La guerra in Ucraina cambia carattere. Le dimensioni strategiche, politiche e tattiche dell’operazione e le reazioni di una Russia in difficoltà. Il peso delle sanzioni, dai carri armati al cibo in scatola, la minaccia atomica e gli altri fronti che si aprono in Asia centrale. Ne abbiamo discusso con Andrea Gilli del Nato Defense College

L’attacco lanciato da Kiev per riprendere il controllo delle zone occupate da Mosca ha spinto le truppe russe ad arretrare, perdendo il controllo di centri importanti come le aree di Kharkiv, Kupyansk e Izium, conquistate dopo mesi di combattimenti. Lo Stato Maggiore russo ha dovuto ammettere di aver ordinato una “ritirata tattica”, anche se in realtà quella dell’esercito russo appare come una fuga disordinata. Vediamo cosa sta succedendo nel Paese e quali sono gli scenari che dobbiamo aspettarci.

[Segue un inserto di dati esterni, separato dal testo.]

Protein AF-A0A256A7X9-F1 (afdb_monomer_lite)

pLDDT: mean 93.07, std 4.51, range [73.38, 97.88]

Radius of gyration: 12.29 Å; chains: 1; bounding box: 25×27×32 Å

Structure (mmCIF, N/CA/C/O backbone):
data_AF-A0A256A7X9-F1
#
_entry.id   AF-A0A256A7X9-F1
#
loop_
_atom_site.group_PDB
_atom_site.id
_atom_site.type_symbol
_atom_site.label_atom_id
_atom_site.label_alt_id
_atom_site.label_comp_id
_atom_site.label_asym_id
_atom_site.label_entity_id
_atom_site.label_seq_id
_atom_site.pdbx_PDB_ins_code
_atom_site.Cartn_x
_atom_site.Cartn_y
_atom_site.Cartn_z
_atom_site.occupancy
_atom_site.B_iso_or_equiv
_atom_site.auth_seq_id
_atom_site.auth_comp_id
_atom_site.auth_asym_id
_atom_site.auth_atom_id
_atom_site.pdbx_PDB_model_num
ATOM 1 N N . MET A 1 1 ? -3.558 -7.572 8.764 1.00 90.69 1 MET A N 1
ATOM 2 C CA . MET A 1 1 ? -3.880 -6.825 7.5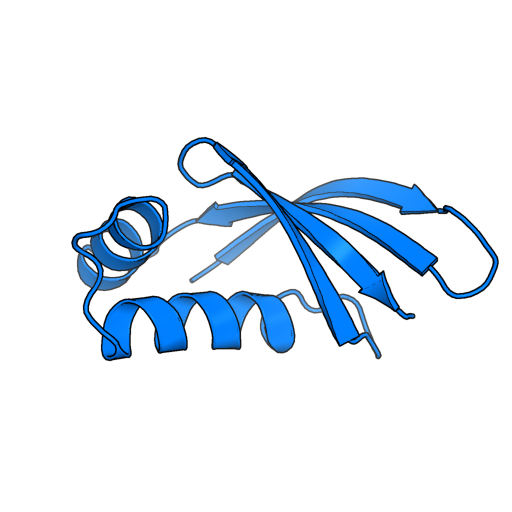32 1.00 90.69 1 MET A CA 1
ATOM 3 C C . MET A 1 1 ? -3.755 -7.721 6.306 1.00 90.69 1 MET A C 1
ATOM 5 O O . MET A 1 1 ? -2.777 -8.461 6.176 1.00 90.69 1 MET A O 1
ATOM 9 N N . LYS A 1 2 ? -4.721 -7.630 5.387 1.00 94.50 2 LYS A N 1
ATOM 10 C CA . LYS A 1 2 ? -4.679 -8.252 4.052 1.00 94.50 2 LYS A CA 1
ATOM 11 C C . LYS A 1 2 ? -4.445 -7.192 2.978 1.00 94.50 2 LYS A C 1
ATOM 13 O O . LYS A 1 2 ? -4.536 -5.999 3.252 1.00 94.50 2 LYS A O 1
ATOM 18 N N . HIS A 1 3 ? -4.172 -7.613 1.748 1.00 96.06 3 HIS A N 1
ATOM 19 C CA . HIS A 1 3 ? -4.062 -6.696 0.620 1.00 96.06 3 HIS A CA 1
ATOM 20 C C . HIS A 1 3 ? -4.560 -7.330 -0.680 1.00 96.06 3 HIS A C 1
ATOM 22 O O . HIS A 1 3 ? -4.624 -8.550 -0.825 1.00 96.06 3 HIS A O 1
ATOM 28 N N . SER A 1 4 ? -4.875 -6.476 -1.648 1.00 96.12 4 SER A N 1
ATOM 29 C CA . SER A 1 4 ? -5.112 -6.848 -3.038 1.00 96.12 4 SER A CA 1
ATOM 30 C C . SER A 1 4 ? -4.176 -6.041 -3.922 1.00 96.12 4 SER A C 1
ATOM 32 O O . SER A 1 4 ? -4.194 -4.813 -3.895 1.00 96.12 4 SER A O 1
ATOM 34 N N . ILE A 1 5 ? -3.404 -6.715 -4.768 1.00 95.50 5 ILE A N 1
ATOM 35 C CA . ILE A 1 5 ? -2.623 -6.041 -5.807 1.00 95.50 5 ILE A CA 1
ATOM 36 C C . ILE A 1 5 ? -3.594 -5.619 -6.910 1.00 95.50 5 ILE A C 1
ATOM 38 O O . ILE A 1 5 ? -4.291 -6.462 -7.474 1.00 95.50 5 ILE A O 1
ATOM 42 N N . LYS A 1 6 ? -3.673 -4.320 -7.194 1.00 97.19 6 LYS A N 1
ATOM 43 C CA . LYS A 1 6 ? -4.549 -3.757 -8.231 1.00 97.19 6 LYS A CA 1
ATOM 44 C C . LYS A 1 6 ? -3.852 -3.674 -9.577 1.00 97.19 6 LYS A C 1
ATOM 46 O O . LYS A 1 6 ? -4.472 -3.933 -10.603 1.00 97.19 6 LYS A O 1
ATOM 51 N N . SER A 1 7 ? -2.567 -3.337 -9.579 1.00 96.56 7 SER A N 1
ATOM 52 C CA . SER A 1 7 ? -1.773 -3.258 -10.800 1.00 96.56 7 SER A CA 1
ATOM 53 C C . SER A 1 7 ? -0.288 -3.461 -10.512 1.00 96.56 7 SER A C 1
ATOM 55 O O . SER A 1 7 ? 0.196 -3.232 -9.401 1.00 96.56 7 SER A O 1
ATOM 57 N N . LYS A 1 8 ? 0.430 -3.908 -11.543 1.00 95.12 8 LYS A N 1
ATOM 58 C CA . LYS A 1 8 ? 1.890 -3.976 -11.595 1.00 95.12 8 LYS A CA 1
ATOM 59 C C . LYS A 1 8 ? 2.330 -3.435 -12.947 1.00 95.12 8 LYS A C 1
ATOM 61 O O . LYS A 1 8 ? 1.897 -3.946 -13.977 1.00 95.12 8 LYS A O 1
ATOM 66 N N . GLN A 1 9 ? 3.190 -2.430 -12.947 1.00 96.38 9 GLN A N 1
ATOM 67 C CA . GLN A 1 9 ? 3.743 -1.833 -14.152 1.00 96.38 9 GLN A CA 1
ATOM 68 C C . GLN A 1 9 ? 5.262 -1.857 -14.075 1.00 96.38 9 GLN A C 1
ATOM 70 O O . GLN A 1 9 ? 5.871 -1.183 -13.248 1.00 96.38 9 GLN A O 1
ATOM 75 N N . LYS A 1 10 ? 5.885 -2.633 -14.960 1.00 95.69 10 LYS A N 1
ATOM 76 C CA . LYS A 1 10 ? 7.340 -2.663 -15.088 1.00 95.69 10 LYS A CA 1
ATOM 77 C C . LYS A 1 10 ? 7.818 -1.351 -15.719 1.00 95.69 10 LYS A C 1
ATOM 79 O O . LYS A 1 10 ? 7.286 -0.946 -16.751 1.00 95.69 10 LYS A O 1
ATOM 84 N N . ILE A 1 11 ? 8.787 -0.694 -15.088 1.00 95.38 11 ILE A N 1
ATOM 85 C CA . ILE A 1 11 ? 9.414 0.534 -15.597 1.00 95.38 11 ILE A CA 1
ATOM 86 C C . ILE A 1 11 ? 10.697 0.175 -16.346 1.00 95.38 11 ILE A C 1
ATOM 88 O O . ILE A 1 11 ? 10.901 0.612 -17.474 1.00 95.38 11 ILE A O 1
ATOM 92 N N . ASP A 1 12 ? 11.522 -0.678 -15.741 1.00 94.19 12 ASP A N 1
ATOM 93 C CA . ASP A 1 12 ? 12.714 -1.262 -16.353 1.00 94.19 12 ASP A CA 1
ATOM 94 C C . ASP A 1 12 ? 12.963 -2.671 -15.791 1.00 94.19 12 ASP A C 1
ATOM 96 O O . ASP A 1 12 ? 12.075 -3.269 -15.186 1.00 94.19 12 ASP A O 1
ATOM 100 N N . ILE A 1 13 ? 14.145 -3.243 -16.030 1.00 91.75 13 ILE A N 1
ATOM 101 C CA . ILE A 1 13 ? 14.476 -4.607 -15.609 1.00 91.75 13 ILE A CA 1
ATOM 102 C C . ILE A 1 13 ? 14.387 -4.842 -14.093 1.00 91.75 13 ILE A C 1
ATOM 104 O O . ILE A 1 13 ? 14.013 -5.956 -13.733 1.00 91.75 13 ILE A O 1
ATOM 108 N N . HIS A 1 14 ? 14.635 -3.824 -13.263 1.00 93.75 14 HIS A N 1
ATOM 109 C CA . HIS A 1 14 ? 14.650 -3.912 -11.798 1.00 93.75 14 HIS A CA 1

La controffensiva ucraina sembra raccogliere un discreto successo. Qual è l’attuale situazione del fronte e cosa dobbiamo aspettarci nei prossimi mesi?

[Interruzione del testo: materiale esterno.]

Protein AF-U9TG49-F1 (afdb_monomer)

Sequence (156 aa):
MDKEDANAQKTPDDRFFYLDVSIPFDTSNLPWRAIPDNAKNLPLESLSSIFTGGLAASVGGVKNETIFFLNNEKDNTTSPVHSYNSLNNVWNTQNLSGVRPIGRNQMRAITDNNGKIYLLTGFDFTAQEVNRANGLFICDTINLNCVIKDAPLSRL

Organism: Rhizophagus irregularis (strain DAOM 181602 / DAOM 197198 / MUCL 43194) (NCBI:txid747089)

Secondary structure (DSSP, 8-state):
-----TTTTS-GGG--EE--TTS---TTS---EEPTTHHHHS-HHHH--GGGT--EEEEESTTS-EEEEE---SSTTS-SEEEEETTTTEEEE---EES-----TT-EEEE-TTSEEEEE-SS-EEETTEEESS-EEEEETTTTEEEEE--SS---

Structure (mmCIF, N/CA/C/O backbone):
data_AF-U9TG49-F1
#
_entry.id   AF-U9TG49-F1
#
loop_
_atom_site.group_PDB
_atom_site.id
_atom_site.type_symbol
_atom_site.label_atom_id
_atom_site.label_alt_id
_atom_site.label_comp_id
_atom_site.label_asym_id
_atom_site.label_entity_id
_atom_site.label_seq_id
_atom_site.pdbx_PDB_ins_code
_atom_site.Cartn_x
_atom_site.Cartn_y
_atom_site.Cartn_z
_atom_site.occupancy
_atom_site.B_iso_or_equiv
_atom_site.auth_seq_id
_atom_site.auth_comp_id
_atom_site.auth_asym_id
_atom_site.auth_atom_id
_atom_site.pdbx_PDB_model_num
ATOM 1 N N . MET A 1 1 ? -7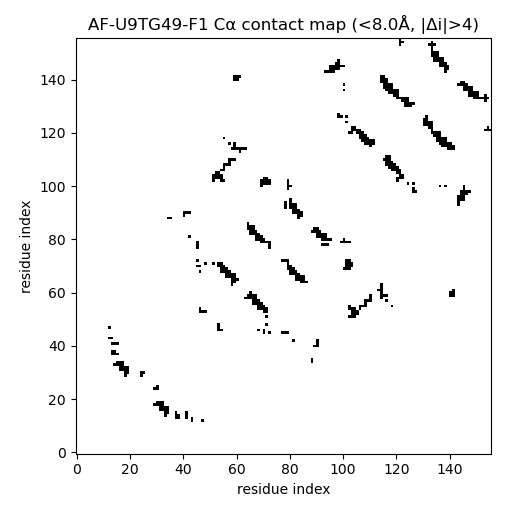.676 6.044 29.546 1.00 36.25 1 MET A N 1
ATOM 2 C CA . MET A 1 1 ? -8.125 7.193 28.739 1.00 36.25 1 MET A CA 1
ATOM 3 C C . MET A 1 1 ? -6.976 8.163 28.772 1.00 36.25 1 MET A C 1
ATOM 5 O O . MET A 1 1 ? -6.839 8.919 29.730 1.00 36.25 1 MET A O 1
ATOM 9 N N . ASP A 1 2 ? -6.060 7.979 27.832 1.00 39.72 2 ASP A N 1
ATOM 10 C CA . ASP A 1 2 ? -4.850 8.781 27.768 1.00 39.72 2 ASP A CA 1
ATOM 11 C C . ASP A 1 2 ? -5.265 10.217 27.469 1.00 39.72 2 ASP A C 1
ATOM 13 O O . ASP A 1 2 ? -6.126 10.470 26.625 1.00 39.72 2 ASP A O 1
ATOM 17 N N . LYS A 1 3 ? -4.754 11.147 28.274 1.00 39.97 3 LYS A N 1
ATOM 18 C CA . LYS A 1 3 ? -5.049 12.567 28.129 1.00 39.97 3 LYS A CA 1
ATOM 19 C C . LYS A 1 3 ? -4.366 13.034 26.848 1.00 39.97 3 LYS A C 1
ATOM 21 O O . LYS A 1 3 ? -3.164 13.278 26.866 1.00 39.97 3 LYS A O 1
ATOM 26 N N . GLU A 1 4 ? -5.115 13.106 25.750 1.00 52.03 4 GLU A N 1
ATOM 27 C CA . GLU A 1 4 ? -4.638 13.769 24.538 1.00 52.03 4 GLU A CA 1
ATOM 28 C C . GLU A 1 4 ? -4.301 15.226 24.868 1.00 52.03 4 GLU A C 1
ATOM 30 O O . GLU A 1 4 ? -5.094 15.960 25.464 1.00 52.03 4 GLU A O 1
ATOM 35 N N . ASP A 1 5 ? -3.080 15.613 24.516 1.00 48.72 5 ASP A N 1
ATOM 36 C CA . ASP A 1 5 ? -2.552 16.951 24.714 1.00 48.72 5 ASP A CA 1
ATOM 37 C C . ASP A 1 5 ? -3.274 17.927 23.770 1.00 48.72 5 ASP A C 1
ATOM 39 O O . ASP A 1 5 ? -3.360 17.702 22.560 1.00 48.72 5 ASP A O 1
ATOM 43 N N . ALA A 1 6 ? -3.794 19.031 24.308 1.00 46.25 6 ALA A N 1
ATOM 44 C CA . ALA A 1 6 ? -4.594 20.010 23.564 1.00 46.25 6 ALA A CA 1
ATOM 45 C C . ALA A 1 6 ? -3.804 20.729 22.446 1.00 46.25 6 ALA A C 1
ATOM 47 O O . ALA A 1 6 ? -4.387 21.437 21.626 1.00 46.25 6 ALA A O 1
ATOM 48 N N . ASN A 1 7 ? -2.481 20.537 22.381 1.00 44.16 7 ASN A N 1
ATOM 49 C CA . ASN A 1 7 ? -1.628 21.010 21.288 1.00 44.16 7 ASN A CA 1
ATOM 50 C C . ASN A 1 7 ? -1.552 20.060 20.075 1.00 44.16 7 ASN A C 1
ATOM 52 O O . ASN A 1 7 ? -0.979 20.453 19.059 1.00 44.16 7 ASN A O 1
ATOM 56 N N . ALA A 1 8 ? -2.155 18.865 20.121 1.00 47.44 8 ALA A N 1
ATOM 57 C CA . ALA A 1 8 ? -2.113 17.878 19.030 1.00 47.44 8 ALA A CA 1
ATOM 58 C C . ALA A 1 8 ? -2.803 18.335 17.722 1.00 47.44 8 ALA A C 1
ATOM 60 O O . ALA A 1 8 ? -2.779 17.633 16.717 1.00 47.44 8 ALA A O 1
ATOM 61 N N . GLN A 1 9 ? -3.441 19.509 17.704 1.00 45.62 9 GLN A N 1
ATOM 62 C CA . GLN A 1 9 ? -4.114 20.076 16.529 1.00 45.62 9 GLN A CA 1
ATOM 63 C C . GLN A 1 9 ? -3.234 20.991 15.656 1.00 45.62 9 GLN A C 1
ATOM 65 O O . GLN A 1 9 ? -3.727 21.502 14.653 1.00 45.62 9 GLN A O 1
ATOM 70 N N . LYS A 1 10 ? -1.959 21.230 16.004 1.00 45.38 10 LYS A N 1
ATOM 71 C CA . LYS A 1 10 ? -1.113 22.191 15.264 1.00 45.38 10 LYS A CA 1
ATOM 72 C C . LYS A 1 10 ? -0.498 21.667 13.961 1.00 45.38 10 LYS A C 1
ATOM 74 O O . LYS A 1 10 ? -0.117 22.492 13.135 1.00 45.38 10 LYS A O 1
ATOM 79 N N . THR A 1 11 ? -0.446 20.356 13.738 1.00 51.16 11 THR A N 1
ATOM 80 C CA . THR A 1 11 ? 0.089 19.750 12.506 1.00 51.16 11 THR A CA 1
ATOM 81 C C . THR A 1 11 ? -0.827 18.611 12.054 1.00 51.16 11 THR A C 1
ATOM 83 O O . THR A 1 11 ? -0.819 17.564 12.680 1.00 51.16 11 THR A O 1
ATOM 86 N N . PRO A 1 12 ? -1.641 18.782 10.996 1.00 52.31 12 PRO A N 1
ATOM 87 C CA . PRO A 1 12 ? -2.518 17.725 10.475 1.00 52.31 12 PRO A CA 1
ATOM 88 C C . PRO A 1 12 ? -1.775 16.475 9.980 1.00 52.31 12 PRO A C 1
ATOM 90 O O . PRO A 1 12 ? -2.399 15.435 9.787 1.00 52.31 12 PRO A O 1
ATOM 93 N N . ASP A 1 13 ? -0.466 16.591 9.762 1.00 61.88 13 ASP A N 1
ATOM 94 C CA . ASP A 1 13 ? 0.324 15.603 9.039 1.00 61.88 13 ASP A CA 1
ATOM 95 C C . ASP A 1 13 ? 0.772 14.420 9.911 1.00 61.88 13 ASP A C 1
ATOM 97 O O . ASP A 1 13 ? 1.148 13.395 9.367 1.00 61.88 13 ASP A O 1
ATOM 101 N N . ASP A 1 14 ? 0.691 14.488 11.243 1.00 67.94 14 ASP A N 1
ATOM 102 C CA . ASP A 1 14 ? 1.291 13.490 12.145 1.00 67.94 14 ASP A CA 1
ATOM 103 C C . ASP A 1 14 ? 0.346 12.369 12.617 1.00 67.94 14 ASP A C 1
ATOM 105 O O . ASP A 1 14 ? 0.689 11.609 13.530 1.00 67.94 14 ASP A O 1
ATOM 109 N N . ARG A 1 15 ? -0.854 12.244 12.029 1.00 75.44 15 ARG A N 1
ATOM 110 C CA . ARG A 1 15 ? -1.876 11.311 12.530 1.00 75.44 15 ARG A CA 1
ATOM 111 C C . ARG A 1 15 ? -2.583 10.501 11.452 1.00 75.44 15 ARG A C 1
ATOM 113 O O . ARG A 1 15 ? -3.155 11.031 10.507 1.00 75.44 15 ARG A O 1
ATOM 120 N N . PHE A 1 16 ? -2.658 9.193 11.695 1.00 82.75 16 PHE A N 1
ATOM 121 C CA . PHE A 1 16 ? -3.569 8.265 11.030 1.00 82.75 16 PHE A CA 1
ATOM 122 C C . PHE A 1 16 ? -4.739 7.906 11.967 1.00 82.75 16 PHE A C 1
ATOM 124 O O . PHE A 1 16 ? -4.536 7.583 13.141 1.00 82.75 16 PHE A O 1
ATOM 131 N N . PHE A 1 17 ? -5.973 8.013 11.478 1.00 86.88 17 PHE A N 1
ATOM 132 C CA . PHE A 1 17 ? -7.197 7.794 12.254 1.00 86.88 17 PHE A CA 1
ATOM 133 C C . PHE A 1 17 ? -8.216 7.000 11.439 1.00 86.88 17 PHE A C 1
ATOM 135 O O . PHE A 1 17 ? -8.175 6.991 10.209 1.00 86.88 17 PHE A O 1
ATOM 142 N N . TYR A 1 18 ? -9.143 6.339 12.126 1.00 87.88 18 TYR A N 1
ATOM 143 C CA . TYR A 1 18 ? -10.193 5.552 11.486 1.00 87.88 18 TYR A CA 1
ATOM 144 C C . TYR A 1 18 ? -11.561 5.805 12.116 1.00 87.88 18 TYR A C 1
ATOM 146 O O . TYR A 1 18 ? -11.679 6.232 13.266 1.00 87.88 18 TYR A O 1
ATOM 154 N N . LEU A 1 19 ? -12.601 5.526 11.333 1.00 91.56 19 LEU A N 1
ATOM 155 C CA . LEU A 1 19 ? -13.984 5.459 11.784 1.00 91.56 19 LEU A CA 1
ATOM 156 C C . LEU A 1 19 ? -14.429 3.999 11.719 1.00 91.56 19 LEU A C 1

Le considerazioni strategiche da fare sono di tre tipi. Primo, a causa dell’avvicinarsi dell’inverno gli ucraini hanno qualche settimana di tempo per continuare la controffensiva, prima che le temperature si abbassino notevolmente e il terreno diventi fangoso. Condizioni ambientali avverse renderebbero molto difficili l’esecuzione delle operazioni e anche la logistica. In secondo luogo, da un punto di vista strategico-politico, la controffensiva è utile a Kiev anche per mantenere alta l’attenzione occidentale, anche in considerazione dell’attuale crisi energetica. In terzo luogo, l’obiettivo di lungo termine dichiarato è ricacciare indietro i russi, fuori dall’Ucraina. L’obiettivo a medio termine, a mio avviso, consiste nell’ottenere risultati tattico-operativi.

A cosa si riferisce?

Innanzitutto riuscire davvero a rompere le posizioni russe, e dunque impedire che il Donbass possa essere utilizzato come base per lanciare operazioni nell’area di Kherson e in Crimea. Poi la questione importante è demoralizzare le truppe russe. Stiamo vedendo in questi giorni l’eco mediatica che viene assegnata dai media ucraini agli episodi di ritirate di massa del nemico. Che siano veri o meno, questi episodi vengono rilanciati il più possibile per fare arrivare un chiaro messaggio ai russi: non arriveranno più rifornimenti, cibo, carburante, nuovi battaglioni per il cambio; arrendetevi e salvate la pelle. Ulteriore obiettivo tattico è continuare a spingere sul campo per facilitare i primi due obiettivi, ma anche per un’altra ragione. La guerra moderna viene combattuta con linee cosiddette flessibili. Si schierano più linee una dietro l’altra in maniera non parallela, di modo che se il nemico penetra da una parte si trova ad affrontare ulteriori difese sui propri fianchi o addirittura da terga. Se Kiev riuscisse a continuare a spingere contro le linee russe impedirebbe la loro riorganizzazione difensiva. Questi elementi potrebbero portare a una rapida fine della guerra? E’ molto difficile dirlo. Non è possibile escludere totalmente un collasso delle forze armate di Mosca, ma ci sono diversi fattori che non conosciamo, quale ad esempio la tenuta del morale russo. Di sicuro la storia militare ci insegna che se il morale di un esercito crolla rapidamente, quell’esercito andrà facilmente in rotta.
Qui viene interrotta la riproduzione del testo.